Printers Tab Reference (Endpoint Client)
Printers Tab
When you open the ScrewDrivers Endpoint Client app, the Printers tab is the first thing you'll see. This is your control center for managing which printers are available in your remote sessions and how they behave.
The tab shows you all the printers available on your client workstation - both locally attached printers and network printers that are turned on for remote use. They're arranged in priority order, which determines how many printers get built on the server when you start a session. Higher priority printers get built first, which is especially important if your administrator has set a limit on the total number of printers per session.
| Your ScrewDrivers administrator sets the base printer priority. If you're expecting a printer to be available (including your default printer) and it doesn't show up in your session, contact your system administrator - they can help sort it out. |
Managing Printer Priority
You've got control over which printers get priority in your sessions. To change a printer's priority, simply click and drag it to a new position in the list. You can also turn printers on or off regardless of their priority - when a printer is turned on, the Session Agent makes it available to you once you log into your remote session.
Printer-Specific Settings
Each printer on the Printers tab can have its own specialized settings. Select a printer to see and adjust these options based on your needs.
Print Job Settings
Two key options control how your print jobs are handled:
Display Second Print Dialog: By default, you won't see the Client Print Spooler dialog box when you print. But if you turn this option on, you'll get an additional dialog when your print job starts spooling. This is where you can access advanced printing functions like stapling, booklet printing, and hole punching - really useful if you're working with a sophisticated printer that supports these features.

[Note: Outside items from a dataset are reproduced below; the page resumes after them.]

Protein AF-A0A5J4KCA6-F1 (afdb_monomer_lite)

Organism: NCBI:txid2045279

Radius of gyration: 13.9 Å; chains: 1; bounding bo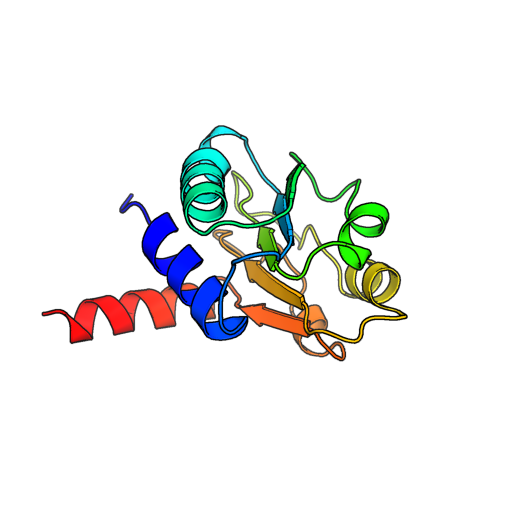x: 27×33×36 Å

pLDDT: mean 92.45, std 9.86, range [45.09, 98.62]

Structure (mmCIF, N/CA/C/O backbone):
data_AF-A0A5J4KCA6-F1
#
_entry.id   AF-A0A5J4KCA6-F1
#
loop_
_atom_site.group_PDB
_atom_site.id
_atom_site.type_symbol
_atom_site.label_atom_id
_atom_site.label_alt_id
_atom_site.label_comp_id
_atom_site.label_asym_id
_atom_site.label_entity_id
_atom_site.label_seq_id
_atom_site.pdbx_PDB_ins_code
_atom_site.Cartn_x
_atom_site.Cartn_y
_atom_site.Cartn_z
_atom_site.occupancy
_atom_site.B_iso_or_equiv
_atom_site.auth_seq_id
_atom_site.auth_comp_id
_atom_site.auth_asym_id
_atom_site.auth_atom_id
_atom_site.pdbx_PDB_model_num
ATOM 1 N N . MET A 1 1 ? 9.306 10.741 -17.096 1.00 45.09 1 MET A N 1
ATOM 2 C CA . MET A 1 1 ? 8.190 10.031 -16.433 1.00 45.09 1 MET A CA 1
ATOM 3 C C . MET A 1 1 ? 7.283 11.083 -15.836 1.00 45.09 1 MET A C 1
ATOM 5 O O . MET A 1 1 ? 7.791 11.937 -15.123 1.00 45.09 1 MET A O 1
ATOM 9 N N . GLN A 1 2 ? 5.994 11.083 -16.179 1.00 55.41 2 GLN A N 1
ATOM 10 C CA . GLN A 1 2 ? 5.014 11.933 -15.498 1.00 55.41 2 GLN A CA 1
ATOM 11 C C . GLN A 1 2 ? 5.078 11.648 -13.991 1.00 55.41 2 GLN A C 1
ATOM 13 O O . GLN A 1 2 ? 5.246 10.494 -13.595 1.00 55.41 2 GLN A O 1
ATOM 18 N N . ASN A 1 3 ? 5.000 12.688 -13.162 1.00 76.88 3 ASN A N 1
ATOM 19 C CA . ASN A 1 3 ? 4.931 12.513 -11.717 1.00 76.88 3 ASN A CA 1
ATOM 20 C C . ASN A 1 3 ? 3.569 11.890 -11.375 1.00 76.88 3 ASN A C 1
ATOM 22 O O . ASN A 1 3 ? 2.567 12.599 -11.362 1.00 76.88 3 ASN A O 1
ATOM 26 N N . LEU A 1 4 ? 3.538 10.571 -11.159 1.00 89.31 4 LEU A N 1
ATOM 27 C CA . LEU A 1 4 ? 2.315 9.817 -10.856 1.00 89.31 4 LEU A CA 1
ATOM 28 C C . LEU A 1 4 ? 1.837 10.005 -9.408 1.00 89.31 4 LEU A C 1
ATOM 30 O O . LEU A 1 4 ? 0.723 9.607 -9.065 1.00 89.31 4 LEU A O 1
ATOM 34 N N . ALA A 1 5 ? 2.669 10.596 -8.543 1.00 93.81 5 ALA A N 1
ATOM 35 C CA . ALA A 1 5 ? 2.404 10.654 -7.112 1.00 93.81 5 ALA A CA 1
ATOM 36 C C . ALA A 1 5 ? 1.085 11.364 -6.752 1.00 93.81 5 ALA A C 1
ATOM 38 O O . ALA A 1 5 ? 0.339 10.798 -5.954 1.00 93.81 5 ALA A O 1
ATOM 39 N N . PRO A 1 6 ? 0.710 12.512 -7.358 1.00 95.06 6 PRO A N 1
ATOM 40 C CA . PRO A 1 6 ? -0.575 13.151 -7.071 1.00 95.06 6 PRO A CA 1
ATOM 41 C C . PRO A 1 6 ? -1.778 12.253 -7.368 1.00 95.06 6 PRO A C 1
ATOM 43 O O . PRO A 1 6 ? -2.699 12.177 -6.558 1.00 95.06 6 PRO A O 1
ATOM 46 N N . GLN A 1 7 ? -1.774 11.535 -8.498 1.00 94.50 7 GLN A N 1
ATOM 47 C CA . GLN A 1 7 ? -2.901 10.665 -8.838 1.00 94.50 7 GLN A CA 1
ATOM 48 C C . GLN A 1 7 ? -2.957 9.435 -7.932 1.00 94.50 7 GLN A C 1
ATOM 50 O O . GLN A 1 7 ? -4.035 9.053 -7.493 1.00 94.50 7 GLN A O 1
ATOM 55 N N . VAL A 1 8 ? -1.810 8.833 -7.611 1.00 95.62 8 VAL A N 1
ATOM 56 C CA . VAL A 1 8 ? -1.750 7.686 -6.694 1.00 95.62 8 VAL A CA 1
ATOM 57 C C . VAL A 1 8 ? -2.220 8.075 -5.291 1.00 95.62 8 VAL A C 1
ATOM 59 O O . VAL A 1 8 ? -3.000 7.345 -4.686 1.00 95.62 8 VAL A O 1
ATOM 62 N N . VAL A 1 9 ? -1.805 9.240 -4.785 1.00 96.81 9 VAL A N 1
ATOM 63 C CA . VAL A 1 9 ? -2.269 9.756 -3.489 1.00 96.81 9 VAL A CA 1
ATOM 64 C C . VAL A 1 9 ? -3.771 10.041 -3.522 1.00 96.81 9 VAL A C 1
ATOM 66 O O . VAL A 1 9 ? -4.466 9.711 -2.567 1.00 96.81 9 VAL A O 1
ATOM 69 N N . SER A 1 10 ? -4.300 10.564 -4.632 1.00 96.00 10 SER A N 1
ATOM 70 C CA . SER A 1 10 ? -5.746 10.749 -4.811 1.00 96.00 10 SER A CA 1
ATOM 71 C C . SER A 1 10 ? -6.519 9.424 -4.815 1.00 96.00 10 SER A C 1
ATOM 73 O O . SER A 1 10 ? -7.589 9.349 -4.215 1.00 96.00 10 SER A O 1
ATOM 75 N N . ILE A 1 11 ? -5.975 8.364 -5.428 1.00 95.94 11 ILE A N 1
ATOM 76 C CA . ILE A 1 11 ? -6.558 7.014 -5.358 1.00 95.94 11 ILE A CA 1
ATOM 77 C C . ILE A 1 11 ? -6.580 6.532 -3.904 1.00 95.94 11 ILE A C 1
ATOM 79 O O . ILE A 1 11 ? -7.617 6.063 -3.438 1.00 95.94 11 ILE A O 1
ATOM 83 N N . ALA A 1 12 ? -5.466 6.675 -3.179 1.00 97.19 12 ALA A N 1
ATOM 84 C CA . ALA A 1 12 ? -5.380 6.287 -1.773 1.00 97.19 12 ALA A CA 1
ATOM 85 C C . ALA A 1 12 ? -6.414 7.027 -0.909 1.00 97.19 12 ALA A C 1
ATOM 87 O O . ALA A 1 12 ? -7.111 6.398 -0.114 1.00 97.19 12 ALA A O 1
ATOM 88 N N . ASP A 1 13 ? -6.537 8.343 -1.096 1.00 97.19 13 ASP A N 1
ATOM 89 C CA . ASP A 1 13 ? -7.480 9.192 -0.367 1.00 97.19 13 ASP A CA 1
ATOM 90 C C . ASP A 1 13 ? -8.932 8.761 -0.600 1.00 97.19 13 ASP A C 1
ATOM 92 O O . ASP A 1 13 ? -9.663 8.524 0.362 1.00 97.19 13 ASP A O 1
ATOM 96 N N . ALA A 1 14 ? -9.316 8.535 -1.860 1.00 95.75 14 ALA A N 1
ATOM 97 C CA . ALA A 1 14 ? -10.647 8.053 -2.212 1.00 95.75 14 ALA A CA 1
ATOM 98 C C . ALA A 1 14 ? -10.943 6.653 -1.650 1.00 95.75 14 ALA A C 1
ATOM 100 O O . ALA A 1 14 ? -12.036 6.419 -1.140 1.00 95.75 14 ALA A O 1
ATOM 101 N N . CYS A 1 15 ? -9.976 5.728 -1.700 1.00 95.12 15 CYS A N 1
ATOM 102 C CA . CYS A 1 15 ? -10.151 4.367 -1.178 1.00 95.12 15 CYS A CA 1
ATOM 103 C C . CYS A 1 15 ? -10.324 4.341 0.341 1.00 95.12 15 CYS A C 1
ATOM 105 O O . CYS A 1 15 ? -11.043 3.501 0.879 1.00 95.12 15 CYS A O 1
ATOM 107 N N . LEU A 1 16 ? -9.634 5.242 1.036 1.00 95.50 16 LEU A N 1
ATOM 108 C CA . LEU A 1 16 ? -9.664 5.319 2.486 1.00 95.50 16 LEU A CA 1
ATOM 109 C C . LEU A 1 16 ? -10.825 6.193 2.983 1.00 95.50 16 LEU A C 1
ATOM 111 O O . LEU A 1 16 ? -11.288 5.980 4.099 1.00 95.50 16 LEU A O 1
ATOM 115 N N . GLY A 1 17 ? -11.340 7.120 2.174 1.00 95.50 17 GLY A N 1
ATOM 116 C CA . GLY A 1 17 ? -12.312 8.127 2.606 1.00 95.50 17 GLY A CA 1
ATOM 117 C C . GLY A 1 17 ? -11.645 9.270 3.377 1.00 95.50 17 GLY A C 1
ATOM 118 O O . GLY A 1 17 ? -12.183 9.730 4.382 1.00 95.50 17 GLY A O 1
ATOM 119 N N . GLY A 1 18 ? -10.448 9.672 2.945 1.00 96.62 18 GLY A N 1
ATOM 120 C CA . GLY A 1 18 ? -9.621 10.700 3.578 1.00 96.62 18 GLY A CA 1
ATOM 121 C C . GLY A 1 18 ? -8.339 10.143 4.201 1.00 96.62 18 GLY A C 1
ATOM 122 O O . GLY A 1 18 ? -8.369 9.136 4.912 1.00 96.62 18 GLY A O 1
ATOM 123 N N . LEU A 1 19 ? -7.209 10.815 3.975 1.00 97.94 19 LEU A N 1
ATOM 124 C CA . LEU A 1 19 ? -5.895 10.431 4.522 1.00 97.94 19 LEU A CA 1
ATOM 125 C C . LEU A 1 19 ? -5.586 10.994 5.917 1.00 97.94 19 LEU A C 1
ATOM 127 O O . LEU A 1 19 ? -4.703 10.470 6.601 1.00 97.94 19 LEU A O 1
ATOM 131 N N . HIS A 1 20 ? -6.296 12.037 6.353 1.00 98.06 20 HIS A N 1
ATOM 132 C CA . HIS A 1 20 ? -6.024 12.698 7.629 1.00 98.06 20 HIS A CA 1
ATOM 133 C C . HIS A 1 20 ? -6.091 11.716 8.808 1.00 98.06 20 HIS A C 1
ATOM 135 O O . HIS A 1 20 ? -7.043 10.945 8.936 1.00 98.06 20 HIS A O 1
ATOM 141 N N . GLY A 1 21 ? -5.074 11.738 9.670 1.00 97.25 21 GLY A N 1
ATOM 142 C CA . GLY A 1 21 ? -5.001 10.879 10.853 1.00 97.25 21 GLY A CA 1
ATOM 143 C C . GLY A 1 21 ? -4.697 9.400 10.575 1.00 97.25 21 GLY A C 1
ATOM 144 O O . GLY A 1 21 ? -4.624 8.621 11.518 1.00 97.25 21 GLY A O 1
ATOM 145 N N . ARG A 1 22 ? -4.502 8.991 9.313 1.00 97.50 22 ARG A N 1
ATOM 146 C CA . ARG A 1 22 ? -4.124 7.612 8.950 1.00 97.50 22 ARG A CA 1
ATOM 147 C C . ARG A 1 22 ? -2.619 7.441 8.875 1.00 97.50 22 ARG A C 1
ATOM 149 O O . ARG A 1 22 ? -1.880 8.422 8.816 1.00 97.50 22 ARG A O 1
ATOM 156 N N . SER A 1 23 ? -2.179 6.192 8.779 1.00 98.25 23 SER A N 1
ATOM 157 C CA . SER A 1 23 ? -0.764 5.854 8.649 1.00 98.25 23 SER A CA 1
ATOM 158 C C . SER A 1 23 ? -0.458 5.093 7.361 1.00 98.25 23 SER A C 1
ATOM 160 O O . SER A 1 23 ? -1.262 4.273 6.908 1.00 98.25 23 SER A O 1
ATOM 162 N N . ALA A 1 24 ? 0.708 5.362 6.772 1.00 98.62 24 ALA A N 1
ATOM 163 C CA . ALA A 1 24 ? 1.187 4.722 5.547 1.00 98.62 24 ALA A CA 1
ATOM 164 C C . ALA A 1 24 ? 2.549 4.056 5.741 1.00 98.62 24 ALA A C 1
ATOM 166 O O . ALA A 1 24 ? 3.374 4.549 6.503 1.00 98.62 24 ALA A O 1
ATOM 167 N N . LEU A 1 25 ? 2.802 2.987 4.992 1.00 98.62 25 LEU A N 1
ATOM 168 C CA . LEU A 1 25 ? 4.121 2.398 4.782 1.00 98.62 25 LEU A CA 1
ATOM 169 C C . LEU A 1 25 ? 4.495 2.529 3.304 1.00 98.62 25 LEU A C 1
ATOM 171 O O . LEU A 1 25 ? 3.714 2.150 2.431 1.00 98.62 25 LEU A O 1
ATOM 175 N N . LEU A 1 26 ? 5.678 3.065 3.015 1.00 98.56 26 LEU A N 1
ATOM 176 C CA . LEU A 1 26 ? 6.220 3.145 1.662 1.00 98.56 26 LEU A CA 1
ATOM 177 C C . LEU A 1 26 ? 7.498 2.314 1.581 1.00 98.56 26 LEU A C 1
ATOM 179 O O . LEU A 1 26 ? 8.463 2.605 2.294 1.00 98.56 26 LEU A O 1
ATOM 183 N N . ILE A 1 27 ? 7.503 1.328 0.682 1.00 98.12 27 ILE A N 1
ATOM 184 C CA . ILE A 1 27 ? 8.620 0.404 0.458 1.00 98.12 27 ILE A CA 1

Output Separator Page: When enabled, this adds a cover page to your print job with details like your username and job information. It's helpful in busy print environments where you need to identify your documents quickly.
Print Job Rendering Options
These advanced options help you work around printing issues related to fonts, scaling, or graphics. You'll typically only need these if you're experiencing problems with print output.
Print-As-Image: This converts each page of your print job to a BMP image, which can solve font and layout problems. However, there's a trade-off - uncompressed images use significant bandwidth. If you enable this option, be thoughtful about DPI settings. Each time you double the DPI, you're sending four times as much data. Generally, 300 DPI provides excellent results without excessive bandwidth use.
Font Embedding: This feature ensures that fonts display correctly even when they're not installed on your client. You've got three modes to choose from:
- Embed All Fonts (the default): When fonts aren't available on your client, ScrewDrivers sends temporary copies with the print job, then removes them afterward. This keeps your print jobs looking right without permanently installing fonts.
- Pre-Render Embedded: Missing fonts get sent as images and integrated back into the job file. This works well when you've got just a few problematic fonts.
- Pre-Render All: Every font gets sent as an image, whether it's on your client or not. You'd typically only use this option when Tricerat support recommends it - it's designed for situations where your client's fonts are unreliable or there are mismatches between the Session Agent and your client.
Max Color Quality: By default, images render in High (TrueColor) at 24-bit. You can step down to Medium (16-bit), Low (8-bit), or Monochrome (1-bit) to reduce file size. The difference between 24-bit and 16-bit is barely noticeable, but as you go lower, you'll see more impact on image quality. It's all about finding the right balance for your needs.
Compress Images: This applies lossy compression to images in your documents, shrinking the spool size at the cost of some image quality. It's a good option when you're printing over limited bandwidth and image perfection isn't critical.
Minimize Spool: This is turned on by default and works by breaking large images into smaller chunks. It lets data stream to the printer faster and allows the printer to discard image data as it's rendered, which reduces memory usage. You'll generally want to leave this enabled.
Force Grayscale: When you turn this on, all images convert to 8-bit grayscale, which reduces file size. It's perfect for situations where you don't need color output.